These arguments contain substantial elements of historical revisionism.
From the very outset of negotiations on a cease-fire in June 1951, the
Rhee government insisted that it would fight on alone rather than accept
a truce that did not provide for the reunification of Korea under the
South. On April 21, 1953, the South Korean National Assembly formally
opposed the impending armistice, and Rhee ordered the South Korean representative
in the negotiations to withdraw.
On May 12, as a precondition for not obstructing the armistice, Rhee
demanded a bilateral mutual security agreement that would commit the
United States indefinitely to the defense of the South in the event
of a new attack. President Eisenhower resisted, offering instead to
seek a pledge by the sixteen U.N. member states represented in the U.N.
Command to renew their intervention if necessary. As tensions between
Seoul and Washington mounted, General Clark prepared a series of contingency
plans known as "Operation Everready" to deal with the possible
obstruction of the impending armistice by South Korean forces. These
included disarming "disloyal" South Korean units, restricting
both civilian and military movements in the South, and if necessary,
sponsoring a military coup by cooperative South Korean generals, accompanied
by the arrest of Rhee and a proclamation of martial law.
When agreement was reached on a final demarcation line on June 17 and
the prospect of a truce seemed imminent, Rhee made a determined effort
to wreck the armistice. On the night of June 18, South Korean Army units
organized a mass breakout of more than 27,000 North Korean prisoners
of war, imprisoning and intimidating U.S. guards. This was just four
days before a scheduled visit by Walter S. Robertson, the U.S. assistant
secretary of state for Far Eastern affairs. Robertson's mission was
to get a firm South Korean commitment not to interfere with the operation
of the armistice. On July 12, after two weeks of intense discussions,
Rhee gave Robertson a letter for President Eisenhower saying that he
had "decided not to obstruct, in any manner," the implementation
of the armistice.
Robertson thought he had an agreement and left. The United States had
agreed to conclude a mutual security treaty and to provide both massive
economic assistance and enough military aid to build a twenty division
South Korean Army. On July 24, however, Rhee upped the ante, demanding
a U.S. commitment to join in a new military offensive against the North
if the projected post-armistice political conference failed to agree
on plans for reunification within ninety days. At this point, the White
House decided to go ahead with the armistice regardless of what Rhee
did and, if unavoidable, to invoke a toughened version of "Operation
Everready" to deal with him. In addition to its original provisions,
the new version envisaged withdrawing recognition of the Rhee government,
blocking South Korean dollar and sterling accounts, and, as a last resort,
a naval blockade.
On July 27, 1953, when the armistice agreement was finally concluded,
the South Korean Army refused to join in the honor guard at the signing
ceremonies along with troops from the fifteen other countries that had
fought in the war. On August 27, the United States signed the mutual
security agreement with Seoul that remains in force today.
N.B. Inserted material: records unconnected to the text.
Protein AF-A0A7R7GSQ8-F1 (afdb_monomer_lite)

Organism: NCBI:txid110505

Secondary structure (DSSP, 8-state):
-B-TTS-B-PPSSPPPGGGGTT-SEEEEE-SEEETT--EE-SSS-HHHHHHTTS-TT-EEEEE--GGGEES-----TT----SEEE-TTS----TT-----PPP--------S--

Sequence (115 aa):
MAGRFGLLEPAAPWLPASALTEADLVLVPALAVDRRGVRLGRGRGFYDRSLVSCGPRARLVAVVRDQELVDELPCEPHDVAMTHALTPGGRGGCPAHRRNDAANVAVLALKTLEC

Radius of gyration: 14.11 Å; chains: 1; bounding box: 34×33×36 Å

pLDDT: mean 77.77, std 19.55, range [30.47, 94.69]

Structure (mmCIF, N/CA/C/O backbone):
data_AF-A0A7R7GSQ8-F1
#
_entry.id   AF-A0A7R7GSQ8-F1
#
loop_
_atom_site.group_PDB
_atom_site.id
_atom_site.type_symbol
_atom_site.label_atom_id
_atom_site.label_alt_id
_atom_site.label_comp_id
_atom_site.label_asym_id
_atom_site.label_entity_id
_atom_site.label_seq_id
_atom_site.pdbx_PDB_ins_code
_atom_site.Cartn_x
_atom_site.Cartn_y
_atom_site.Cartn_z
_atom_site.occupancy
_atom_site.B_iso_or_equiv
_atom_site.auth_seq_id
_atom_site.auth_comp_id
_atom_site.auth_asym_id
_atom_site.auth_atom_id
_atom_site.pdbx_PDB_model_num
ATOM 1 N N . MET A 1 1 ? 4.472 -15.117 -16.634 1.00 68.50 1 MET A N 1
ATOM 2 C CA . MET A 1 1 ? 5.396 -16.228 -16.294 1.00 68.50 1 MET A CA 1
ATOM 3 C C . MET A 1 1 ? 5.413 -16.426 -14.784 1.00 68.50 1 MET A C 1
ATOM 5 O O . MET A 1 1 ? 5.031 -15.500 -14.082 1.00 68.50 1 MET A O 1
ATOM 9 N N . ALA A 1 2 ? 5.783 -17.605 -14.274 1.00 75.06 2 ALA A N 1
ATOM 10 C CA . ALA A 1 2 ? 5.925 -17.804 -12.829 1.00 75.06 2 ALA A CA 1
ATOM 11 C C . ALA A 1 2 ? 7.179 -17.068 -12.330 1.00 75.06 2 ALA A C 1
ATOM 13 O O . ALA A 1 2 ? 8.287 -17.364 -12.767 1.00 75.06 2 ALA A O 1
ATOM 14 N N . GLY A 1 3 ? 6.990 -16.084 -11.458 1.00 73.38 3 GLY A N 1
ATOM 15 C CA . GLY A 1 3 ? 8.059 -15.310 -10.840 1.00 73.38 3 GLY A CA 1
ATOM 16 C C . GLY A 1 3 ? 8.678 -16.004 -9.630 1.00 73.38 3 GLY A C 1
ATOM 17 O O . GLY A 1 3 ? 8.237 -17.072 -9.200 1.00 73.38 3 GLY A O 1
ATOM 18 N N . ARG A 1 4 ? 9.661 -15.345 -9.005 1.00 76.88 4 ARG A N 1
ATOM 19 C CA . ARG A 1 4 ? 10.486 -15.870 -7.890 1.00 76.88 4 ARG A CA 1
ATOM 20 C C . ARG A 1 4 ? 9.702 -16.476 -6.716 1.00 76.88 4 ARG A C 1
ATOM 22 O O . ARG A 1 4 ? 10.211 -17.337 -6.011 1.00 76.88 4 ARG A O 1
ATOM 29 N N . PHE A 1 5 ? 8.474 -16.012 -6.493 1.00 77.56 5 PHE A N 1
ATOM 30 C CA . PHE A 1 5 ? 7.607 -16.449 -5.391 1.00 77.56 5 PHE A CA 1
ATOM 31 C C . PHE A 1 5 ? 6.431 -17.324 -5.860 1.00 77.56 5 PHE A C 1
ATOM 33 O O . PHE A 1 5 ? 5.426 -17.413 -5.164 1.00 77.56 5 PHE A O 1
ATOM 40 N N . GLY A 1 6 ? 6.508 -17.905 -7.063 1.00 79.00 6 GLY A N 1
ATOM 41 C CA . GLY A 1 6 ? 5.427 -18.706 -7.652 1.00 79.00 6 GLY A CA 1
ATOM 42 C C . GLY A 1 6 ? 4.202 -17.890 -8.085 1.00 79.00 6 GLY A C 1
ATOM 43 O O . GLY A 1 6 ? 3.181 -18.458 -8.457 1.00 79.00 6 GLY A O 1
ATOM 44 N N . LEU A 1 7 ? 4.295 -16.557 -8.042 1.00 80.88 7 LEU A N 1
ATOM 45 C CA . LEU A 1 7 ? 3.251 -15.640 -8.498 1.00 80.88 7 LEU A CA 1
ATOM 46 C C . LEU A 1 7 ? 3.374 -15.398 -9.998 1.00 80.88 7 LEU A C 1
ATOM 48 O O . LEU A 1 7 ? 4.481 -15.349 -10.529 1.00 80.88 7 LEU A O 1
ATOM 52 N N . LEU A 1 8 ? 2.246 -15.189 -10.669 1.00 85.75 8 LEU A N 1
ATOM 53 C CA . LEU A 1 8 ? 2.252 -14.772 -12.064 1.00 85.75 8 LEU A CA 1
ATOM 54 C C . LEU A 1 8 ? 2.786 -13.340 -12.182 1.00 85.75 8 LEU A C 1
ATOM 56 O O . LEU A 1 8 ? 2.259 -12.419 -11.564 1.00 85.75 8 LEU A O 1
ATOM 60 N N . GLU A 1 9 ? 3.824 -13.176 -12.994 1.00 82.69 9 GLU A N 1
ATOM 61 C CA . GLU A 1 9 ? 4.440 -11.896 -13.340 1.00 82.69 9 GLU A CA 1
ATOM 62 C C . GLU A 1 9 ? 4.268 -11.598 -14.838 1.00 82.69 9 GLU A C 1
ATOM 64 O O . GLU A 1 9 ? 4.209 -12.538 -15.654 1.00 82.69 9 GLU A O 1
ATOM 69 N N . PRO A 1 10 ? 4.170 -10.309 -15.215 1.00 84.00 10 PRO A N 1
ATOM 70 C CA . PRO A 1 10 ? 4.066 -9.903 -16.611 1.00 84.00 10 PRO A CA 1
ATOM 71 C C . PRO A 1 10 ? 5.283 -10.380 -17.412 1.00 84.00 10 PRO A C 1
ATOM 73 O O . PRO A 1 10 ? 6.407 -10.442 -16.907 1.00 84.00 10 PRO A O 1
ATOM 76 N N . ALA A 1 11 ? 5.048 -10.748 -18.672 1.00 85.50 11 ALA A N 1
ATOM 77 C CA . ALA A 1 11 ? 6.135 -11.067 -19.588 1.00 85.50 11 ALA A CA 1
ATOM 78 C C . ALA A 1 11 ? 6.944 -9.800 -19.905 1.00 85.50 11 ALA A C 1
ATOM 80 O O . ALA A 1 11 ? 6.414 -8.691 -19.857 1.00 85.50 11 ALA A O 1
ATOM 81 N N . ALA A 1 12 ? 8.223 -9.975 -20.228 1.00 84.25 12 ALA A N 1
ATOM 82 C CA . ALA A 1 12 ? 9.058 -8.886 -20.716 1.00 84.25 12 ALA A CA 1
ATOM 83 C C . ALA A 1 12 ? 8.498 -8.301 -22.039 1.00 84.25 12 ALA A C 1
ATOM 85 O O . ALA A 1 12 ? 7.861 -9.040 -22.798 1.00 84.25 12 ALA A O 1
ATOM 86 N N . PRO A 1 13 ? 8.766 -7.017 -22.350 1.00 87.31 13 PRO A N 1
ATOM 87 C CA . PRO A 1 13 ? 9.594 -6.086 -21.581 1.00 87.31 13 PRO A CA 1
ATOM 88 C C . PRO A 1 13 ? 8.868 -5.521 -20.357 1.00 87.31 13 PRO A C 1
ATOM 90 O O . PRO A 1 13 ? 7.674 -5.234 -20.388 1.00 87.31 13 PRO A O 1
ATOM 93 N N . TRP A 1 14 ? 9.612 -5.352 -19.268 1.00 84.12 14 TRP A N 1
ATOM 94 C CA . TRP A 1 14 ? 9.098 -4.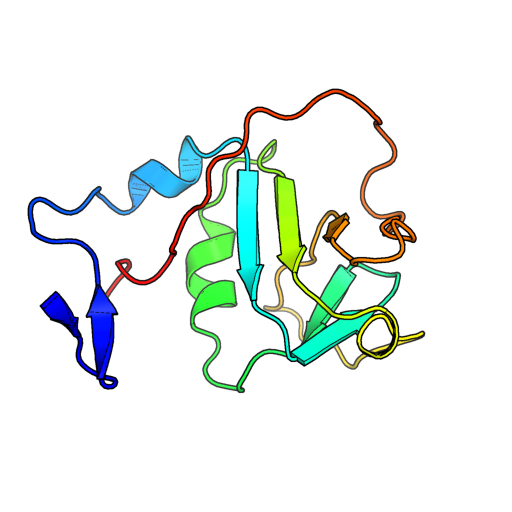709 -18.066 1.00 84.12 14 TRP A CA 1
ATOM 95 C C . TRP A 1 14 ? 9.185 -3.194 -18.179 1.00 84.12 14 TRP A C 1
ATOM 97 O O . TRP A 1 14 ? 10.112 -2.654 -18.784 1.00 84.12 14 TRP A O 1
ATOM 107 N N . LEU A 1 15 ? 8.222 -2.516 -17.561 1.00 86.38 15 LEU A N 1
ATOM 108 C CA . LEU A 1 15 ? 8.292 -1.073 -17.395 1.00 86.38 15 LEU A CA 1
ATOM 109 C C . LEU A 1 15 ? 9.447 -0.712 -16.447 1.00 86.38 15 LEU A C 1
ATOM 111 O O . LEU A 1 15 ? 9.695 -1.447 -15.486 1.00 86.38 15 LEU A O 1
ATOM 115 N N . PRO A 1 16 ? 10.142 0.411 -16.694 1.00 84.06 16 PRO A N 1
ATOM 116 C CA . PRO A 1 16 ? 11.168 0.894 -15.786 1.00 84.06 16 PRO A CA 1
ATOM 117 C C . PRO A 1 16 ? 10.557 1.329 -14.451 1.00 84.06 16 PRO A C 1
ATOM 119 O O . PRO A 1 16 ? 9.374 1.657 -14.360 1.00 84.06 16 PRO A O 1
ATOM 122 N N . ALA A 1 17 ? 11.412 1.432 -13.434 1.00 80.94 17 ALA A N 1
ATOM 123 C CA . ALA A 1 17 ? 11.090 2.001 -12.128 1.00 80.94 17 ALA A CA 1
ATOM 124 C C . ALA A 1 17 ? 10.298 3.309 -12.191 1.00 80.94 17 ALA A C 1
ATOM 126 O O . ALA A 1 17 ? 9.340 3.500 -11.449 1.00 80.94 17 ALA A O 1
ATOM 127 N N . SER A 1 18 ? 10.688 4.191 -13.111 1.00 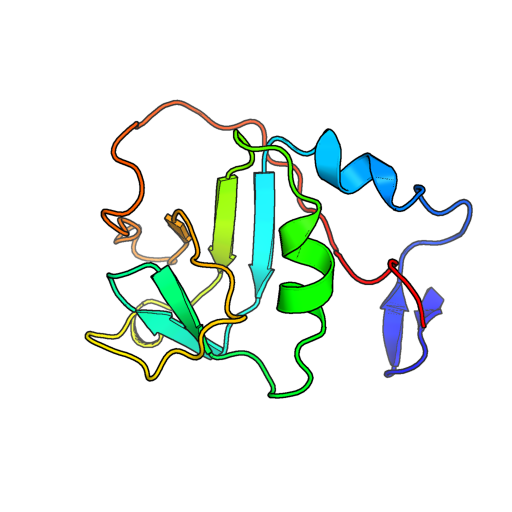83.25 18 SER A N 1
ATOM 128 C CA . SER A 1 18 ? 10.106 5.518 -13.293 1.00 83.25 18 SER A CA 1
ATOM 129 C C . SER A 1 18 ? 8.638 5.499 -13.715 1.00 83.25 18 SER A C 1
ATOM 131 O O . SER A 1 18 ? 7.957 6.502 -13.529 1.00 83.25 18 SER A O 1
ATOM 133 N N . ALA A 1 19 ? 8.118 4.376 -14.224 1.00 86.69 19 ALA A N 1
ATOM 134 C CA . ALA A 1 19 ? 6.703 4.256 -14.572 1.00 86.69 19 ALA A CA 1
ATOM 135 C C . ALA A 1 19 ? 5.781 4.442 -13.352 1.00 86.69 19 ALA A C 1
ATOM 137 O O . ALA A 1 19 ? 4.620 4.810 -13.500 1.00 86.69 19 ALA A O 1
ATOM 138 N N . LEU A 1 20 ? 6.299 4.233 -12.137 1.00 85.12 20 LEU A N 1
ATOM 139 C CA . LEU A 1 20 ? 5.592 4.557 -10.901 1.00 85.12 20 LEU A CA 1
ATOM 140 C C . LEU A 1 20 ? 5.281 6.038 -10.729 1.00 85.12 20 LEU A C 1
ATOM 142 O O . LEU A 1 20 ? 4.222 6.394 -10.214 1.00 85.12 20 LEU A O 1
ATOM 146 N N . THR A 1 21 ? 6.212 6.894 -11.137 1.00 88.00 21 THR A N 1
ATOM 147 C CA . THR A 1 21 ? 6.084 8.345 -11.019 1.00 88.00 21 THR A CA 1
ATOM 148 C C . THR A 1 21 ? 4.914 8.859 -11.859 1.00 88.00 21 THR A C 1
ATOM 150 O O . THR A 1 21 ? 4.270 9.840 -11.494 1.00 88.00 21 THR A O 1
ATOM 153 N N . GLU A 1 22 ? 4.627 8.171 -12.964 1.00 86.69 22 GLU A N 1
ATOM 154 C CA . GLU A 1 22 ? 3.575 8.499 -13.930 1.00 86.69 22 GLU A CA 1
ATOM 155 C C . GLU A 1 22 ? 2.223 7.843 -13.598 1.00 86.69 22 GLU A C 1
ATOM 157 O O . GLU A 1 22 ? 1.227 8.111 -14.266 1.00 86.69 22 GLU A O 1
ATOM 162 N N . ALA A 1 23 ? 2.155 6.982 -12.577 1.00 85.56 23 ALA A N 1
ATOM 163 C CA . ALA A 1 23 ? 0.931 6.268 -12.241 1.00 85.56 23 ALA A CA 1
ATOM 164 C C . ALA A 1 23 ? -0.090 7.174 -11.528 1.00 85.56 23 ALA A C 1
ATOM 166 O O . ALA A 1 23 ? 0.145 7.656 -10.421 1.00 85.56 23 ALA A O 1
ATOM 167 N N . ASP A 1 24 ? -1.282 7.326 -12.113 1.00 86.38 24 ASP A N 1
ATOM 168 C CA . ASP A 1 24 ? -2.403 8.047 -11.484 1.00 86.38 24 ASP A CA 1
ATOM 169 C C . ASP A 1 24 ? -3.075 7.256 -10.345 1.00 86.38 24 ASP A C 1
ATOM 171 O O . ASP A 1 24 ? -3.732 7.819 -9.461 1.00 86.38 24 ASP A O 1
ATOM 175 N N . LEU A 1 25 ? -2.955 5.928 -10.377 1.00 86.31 25 LEU A N 1
ATOM 176 C CA . LEU A 1 25 ? -3.543 5.002 -9.415 1.00 86.31 25 LEU A CA 1
ATOM 177 C C . LEU A 1 25 ? -2.613 3.802 -9.222 1.00 86.31 25 LEU A C 1
ATOM 179 O O . LEU A 1 25 ? -2.034 3.285 -10.173 1.00 86.31 25 LEU A O 1
ATOM 183 N N . VAL A 1 26 ? -2.519 3.329 -7.986 1.00 89.94 26 VAL A N 1
ATOM 184 C CA . VAL A 1 26 ? -1.812 2.104 -7.625 1.00 89.94 26 VAL A CA 1
ATOM 185 C C . VAL A 1 26 ? -2.710 1.295 -6.707 1.00 89.94 26 VAL A C 1
ATOM 187 O O . VAL A 1 26 ? -3.054 1.755 -5.621 1.00 89.94 26 VAL A O 1
ATOM 190 N N . LEU A 1 27 ? -3.077 0.080 -7.113 1.00 91.12 27 LEU A N 1
ATOM 191 C CA . LEU A 1 27 ? -3.783 -0.854 -6.238 1.00 91.12 27 LEU A CA 1
ATOM 192 C C . LEU A 1 27 ? -2.772 -1.634 -5.399 1.00 91.12 27 LEU A C 1
ATOM 194 O O . LEU A 1 27 ? -1.927 -2.353 -5.928 1.00 91.12 27 LEU A O 1
ATOM 198 N N . VAL A 1 28 ? -2.872 -1.493 -4.083 1.00 92.06 28 VAL A N 1
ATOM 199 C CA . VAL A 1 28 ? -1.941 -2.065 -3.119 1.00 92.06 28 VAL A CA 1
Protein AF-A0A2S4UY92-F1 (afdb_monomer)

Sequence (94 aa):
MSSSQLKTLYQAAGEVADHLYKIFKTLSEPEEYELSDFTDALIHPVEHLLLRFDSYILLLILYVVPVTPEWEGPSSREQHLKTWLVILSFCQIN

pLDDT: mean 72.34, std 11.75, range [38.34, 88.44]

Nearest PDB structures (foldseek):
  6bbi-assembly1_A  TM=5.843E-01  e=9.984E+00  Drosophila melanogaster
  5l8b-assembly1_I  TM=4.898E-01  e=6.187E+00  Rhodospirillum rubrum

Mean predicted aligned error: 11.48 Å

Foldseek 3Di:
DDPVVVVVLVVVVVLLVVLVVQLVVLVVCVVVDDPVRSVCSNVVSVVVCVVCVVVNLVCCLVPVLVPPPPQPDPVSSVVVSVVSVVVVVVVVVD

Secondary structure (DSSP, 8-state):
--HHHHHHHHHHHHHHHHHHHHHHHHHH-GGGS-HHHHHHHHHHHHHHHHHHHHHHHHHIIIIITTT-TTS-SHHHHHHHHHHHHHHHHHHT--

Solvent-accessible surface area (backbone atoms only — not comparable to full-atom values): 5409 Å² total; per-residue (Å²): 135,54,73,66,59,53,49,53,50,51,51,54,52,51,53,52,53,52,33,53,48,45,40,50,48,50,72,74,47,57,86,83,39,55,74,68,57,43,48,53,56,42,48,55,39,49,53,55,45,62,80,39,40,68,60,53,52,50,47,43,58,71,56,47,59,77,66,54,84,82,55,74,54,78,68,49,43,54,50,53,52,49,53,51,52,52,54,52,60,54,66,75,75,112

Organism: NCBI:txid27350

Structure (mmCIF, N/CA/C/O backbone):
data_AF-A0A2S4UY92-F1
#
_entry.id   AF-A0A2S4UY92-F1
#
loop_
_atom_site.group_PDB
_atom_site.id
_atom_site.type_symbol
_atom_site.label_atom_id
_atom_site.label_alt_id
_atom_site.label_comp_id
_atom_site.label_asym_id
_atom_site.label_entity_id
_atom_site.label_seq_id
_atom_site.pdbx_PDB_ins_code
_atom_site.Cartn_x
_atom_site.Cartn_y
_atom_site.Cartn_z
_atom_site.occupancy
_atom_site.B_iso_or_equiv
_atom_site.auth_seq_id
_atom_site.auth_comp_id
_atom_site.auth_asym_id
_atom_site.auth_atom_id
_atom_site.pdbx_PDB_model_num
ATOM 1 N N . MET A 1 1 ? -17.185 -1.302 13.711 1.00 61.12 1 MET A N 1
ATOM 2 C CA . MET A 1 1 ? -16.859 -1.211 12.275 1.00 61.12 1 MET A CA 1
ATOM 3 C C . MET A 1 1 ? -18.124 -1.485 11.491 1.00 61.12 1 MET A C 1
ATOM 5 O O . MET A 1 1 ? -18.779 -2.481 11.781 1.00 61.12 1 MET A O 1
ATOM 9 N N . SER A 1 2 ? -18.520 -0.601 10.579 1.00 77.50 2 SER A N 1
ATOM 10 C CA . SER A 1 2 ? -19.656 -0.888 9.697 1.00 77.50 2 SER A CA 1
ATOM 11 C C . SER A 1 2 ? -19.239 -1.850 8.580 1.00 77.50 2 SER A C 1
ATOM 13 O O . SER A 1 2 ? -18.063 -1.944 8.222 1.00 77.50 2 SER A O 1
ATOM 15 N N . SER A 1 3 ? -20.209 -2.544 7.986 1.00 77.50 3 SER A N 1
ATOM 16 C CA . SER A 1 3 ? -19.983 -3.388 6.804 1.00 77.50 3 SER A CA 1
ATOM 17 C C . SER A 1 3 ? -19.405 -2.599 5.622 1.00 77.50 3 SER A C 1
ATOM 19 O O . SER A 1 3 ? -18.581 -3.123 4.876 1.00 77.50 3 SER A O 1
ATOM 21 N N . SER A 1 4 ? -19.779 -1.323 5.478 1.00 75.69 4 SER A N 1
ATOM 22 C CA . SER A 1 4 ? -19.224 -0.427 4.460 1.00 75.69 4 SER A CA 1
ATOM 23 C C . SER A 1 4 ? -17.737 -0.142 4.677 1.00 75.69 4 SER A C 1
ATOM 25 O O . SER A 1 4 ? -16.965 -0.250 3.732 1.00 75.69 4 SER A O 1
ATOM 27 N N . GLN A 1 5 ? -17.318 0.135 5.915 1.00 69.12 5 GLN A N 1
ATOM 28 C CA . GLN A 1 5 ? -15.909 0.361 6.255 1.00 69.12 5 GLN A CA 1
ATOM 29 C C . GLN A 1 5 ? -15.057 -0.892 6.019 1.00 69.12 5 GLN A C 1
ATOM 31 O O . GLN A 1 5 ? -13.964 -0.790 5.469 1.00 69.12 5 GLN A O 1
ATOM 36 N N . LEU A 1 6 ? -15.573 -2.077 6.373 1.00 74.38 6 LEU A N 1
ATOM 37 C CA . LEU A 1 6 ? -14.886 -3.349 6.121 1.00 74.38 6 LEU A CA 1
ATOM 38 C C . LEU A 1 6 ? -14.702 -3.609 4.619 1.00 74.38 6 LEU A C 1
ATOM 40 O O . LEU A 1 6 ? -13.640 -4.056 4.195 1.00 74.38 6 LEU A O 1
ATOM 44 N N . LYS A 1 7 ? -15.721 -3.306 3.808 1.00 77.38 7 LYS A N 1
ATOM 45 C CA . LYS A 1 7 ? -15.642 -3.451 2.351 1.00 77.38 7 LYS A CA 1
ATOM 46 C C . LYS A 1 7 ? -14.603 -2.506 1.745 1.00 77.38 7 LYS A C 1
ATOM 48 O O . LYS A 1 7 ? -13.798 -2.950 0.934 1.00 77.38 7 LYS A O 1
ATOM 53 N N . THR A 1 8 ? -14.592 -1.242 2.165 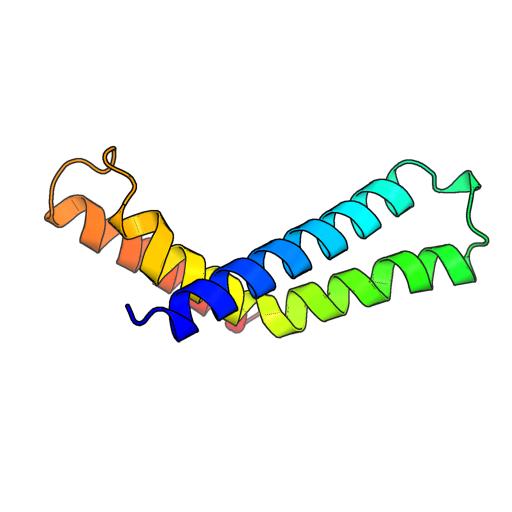1.00 77.12 8 THR A N 1
ATOM 54 C CA . THR A 1 8 ? -13.586 -0.264 1.724 1.00 77.12 8 THR A CA 1
ATOM 55 C C . THR A 1 8 ? -12.176 -0.706 2.106 1.00 77.12 8 THR A C 1
ATOM 57 O O . THR A 1 8 ? -11.278 -0.636 1.276 1.00 77.12 8 THR A O 1
ATOM 60 N N . LEU A 1 9 ? -11.988 -1.226 3.323 1.00 74.12 9 LEU A N 1
ATOM 61 C CA . LEU A 1 9 ? -10.712 -1.790 3.768 1.00 74.12 9 LEU A CA 1
ATOM 62 C C . LEU A 1 9 ? -10.270 -2.975 2.900 1.00 74.12 9 LEU A C 1
ATOM 64 O O . LEU A 1 9 ? -9.122 -3.033 2.475 1.00 74.12 9 LEU A O 1
ATOM 68 N N . TYR A 1 10 ? -11.177 -3.908 2.615 1.00 79.00 10 TYR A N 1
ATOM 69 C CA . TYR A 1 10 ? -10.873 -5.063 1.773 1.00 79.00 10 TYR A CA 1
ATOM 70 C C . TYR A 1 10 ? -10.457 -4.649 0.353 1.00 79.00 10 TYR A C 1
ATOM 72 O O . TYR A 1 10 ? -9.477 -5.164 -0.178 1.00 79.00 10 TYR A O 1
ATOM 80 N N . GLN A 1 11 ? -11.165 -3.685 -0.241 1.00 82.56 11 GLN A N 1
ATOM 81 C CA . GLN A 1 11 ? -10.829 -3.147 -1.563 1.00 82.56 11 GLN A CA 1
ATOM 82 C C . GLN A 1 11 ? -9.463 -2.455 -1.556 1.00 82.56 11 GLN A C 1
ATOM 84 O O . GLN A 1 11 ? -8.619 -2.772 -2.387 1.00 82.56 11 GLN A O 1
ATOM 89 N N . ALA A 1 12 ? -9.217 -1.602 -0.560 1.00 76.94 12 ALA A N 1
ATOM 90 C CA . ALA A 1 12 ? -7.936 -0.937 -0.347 1.00 76.94 12 ALA A CA 1
ATOM 91 C C . ALA A 1 12 ? -6.770 -1.936 -0.221 1.00 76.94 12 ALA A C 1
ATOM 93 O O . ALA A 1 12 ? -5.735 -1.767 -0.859 1.00 76.94 12 ALA A O 1
ATOM 94 N N . ALA A 1 13 ? -6.941 -3.009 0.556 1.00 76.94 13 ALA A N 1
ATOM 95 C CA . ALA A 1 13 ? -5.922 -4.047 0.701 1.00 76.94 13 ALA A CA 1
ATOM 96 C C . ALA A 1 13 ? -5.659 -4.801 -0.617 1.00 76.94 13 ALA A C 1
ATOM 98 O O . ALA A 1 13 ? -4.509 -5.108 -0.931 1.00 76.94 13 ALA A O 1
ATOM 99 N N . GLY A 1 14 ? -6.709 -5.067 -1.401 1.00 82.75 14 GLY A N 1
ATOM 100 C CA . GLY A 1 14 ? -6.583 -5.666 -2.731 1.00 82.75 14 GLY A CA 1
ATOM 101 C C . GLY A 1 14 ? -5.811 -4.775 -3.706 1.00 82.75 14 GLY A C 1
ATOM 102 O O . GLY A 1 14 ? -4.924 -5.258 -4.405 1.00 82.75 14 GLY A O 1
ATOM 103 N N . GLU A 1 15 ? -6.088 -3.469 -3.702 1.00 83.94 15 GLU A N 1
ATOM 104 C CA . GLU A 1 15 ? -5.355 -2.492 -4.514 1.00 83.94 15 GLU A CA 1
ATOM 105 C C . GLU A 1 15 ? -3.872 -2.432 -4.126 1.00 83.94 15 GLU A C 1
ATOM 107 O O . GLU A 1 15 ? -3.016 -2.415 -5.006 1.00 83.94 15 GLU A O 1
ATOM 112 N N . VAL A 1 16 ? -3.533 -2.455 -2.832 1.00 81.31 16 VAL A N 1
ATOM 113 C CA . VAL A 1 16 ? -2.127 -2.521 -2.379 1.00 81.31 16 VAL A CA 1
ATOM 114 C C . VAL A 1 16 ? -1.421 -3.752 -2.924 1.00 81.31 16 VAL A C 1
ATOM 116 O O . VAL A 1 16 ? -0.321 -3.641 -3.464 1.00 81.31 16 VAL A O 1
ATOM 119 N N . ALA A 1 17 ? -2.047 -4.919 -2.770 1.00 80.50 17 ALA A N 1
ATOM 120 C CA . ALA A 1 17 ? -1.465 -6.180 -3.203 1.00 80.50 17 ALA A CA 1
ATOM 121 C C . ALA A 1 17 ? -1.201 -6.186 -4.716 1.00 80.50 17 ALA A C 1
ATOM 123 O O . ALA A 1 17 ? -0.139 -6.635 -5.143 1.00 80.50 17 ALA A O 1
ATOM 124 N N . ASP A 1 18 ? -2.119 -5.630 -5.510 1.00 86.69 18 ASP A N 1
ATOM 125 C CA . ASP A 1 18 ? -1.964 -5.499 -6.961 1.00 86.69 18 ASP A CA 1
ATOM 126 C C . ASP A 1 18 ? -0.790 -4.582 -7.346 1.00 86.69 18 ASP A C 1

With tensions between Seoul and Washington continuing to simmer a year
after the armistice, President Eisenhower invited Rhee to Washington
in July 1954. But their encounter only made matters worse. Rhee insisted
on language in the minutes of the White House talks that pledged U.S.
support for unification "by all means." A U.S. draft of the
minutes specified "peaceful means." For six months Rhee refused
to sign the minutes, which led to a virtual paralysis in Seoul-Washington
relations and a U.S. cutoff of civilian oil supplies. He finally agreed
to abandon his language on unification only under pressure from South
Korean military leaders eager to complete a major arms agreement.
Replacing
The Armistice
Against this background, South Korea clearly has no legal status as
a signatory to the armistice agreement. Rhee's undertaking not to disrupt
the truce was made in a letter to President Eisenhower, not to North
Korea. Thus, it does not amount to the same thing as having signed the
agreement, as some argue. The contention that General Clark signed on
behalf of all of the forces under his command is irrelevant in the context
of Seoul's opposition to the agreement itself. In any case, the South
was only one of sixteen countries that fought under the U.N. banner,
and all of them cannot be treated as signatories in replacing the armistice
agreement. But to say that the South was not a signatory does not alter
the fact that it must be a central part of a peace settlement. A distinction
should be made between the replacement of the armistice accord per se
and the broader challenge of establishing a stable peace structure.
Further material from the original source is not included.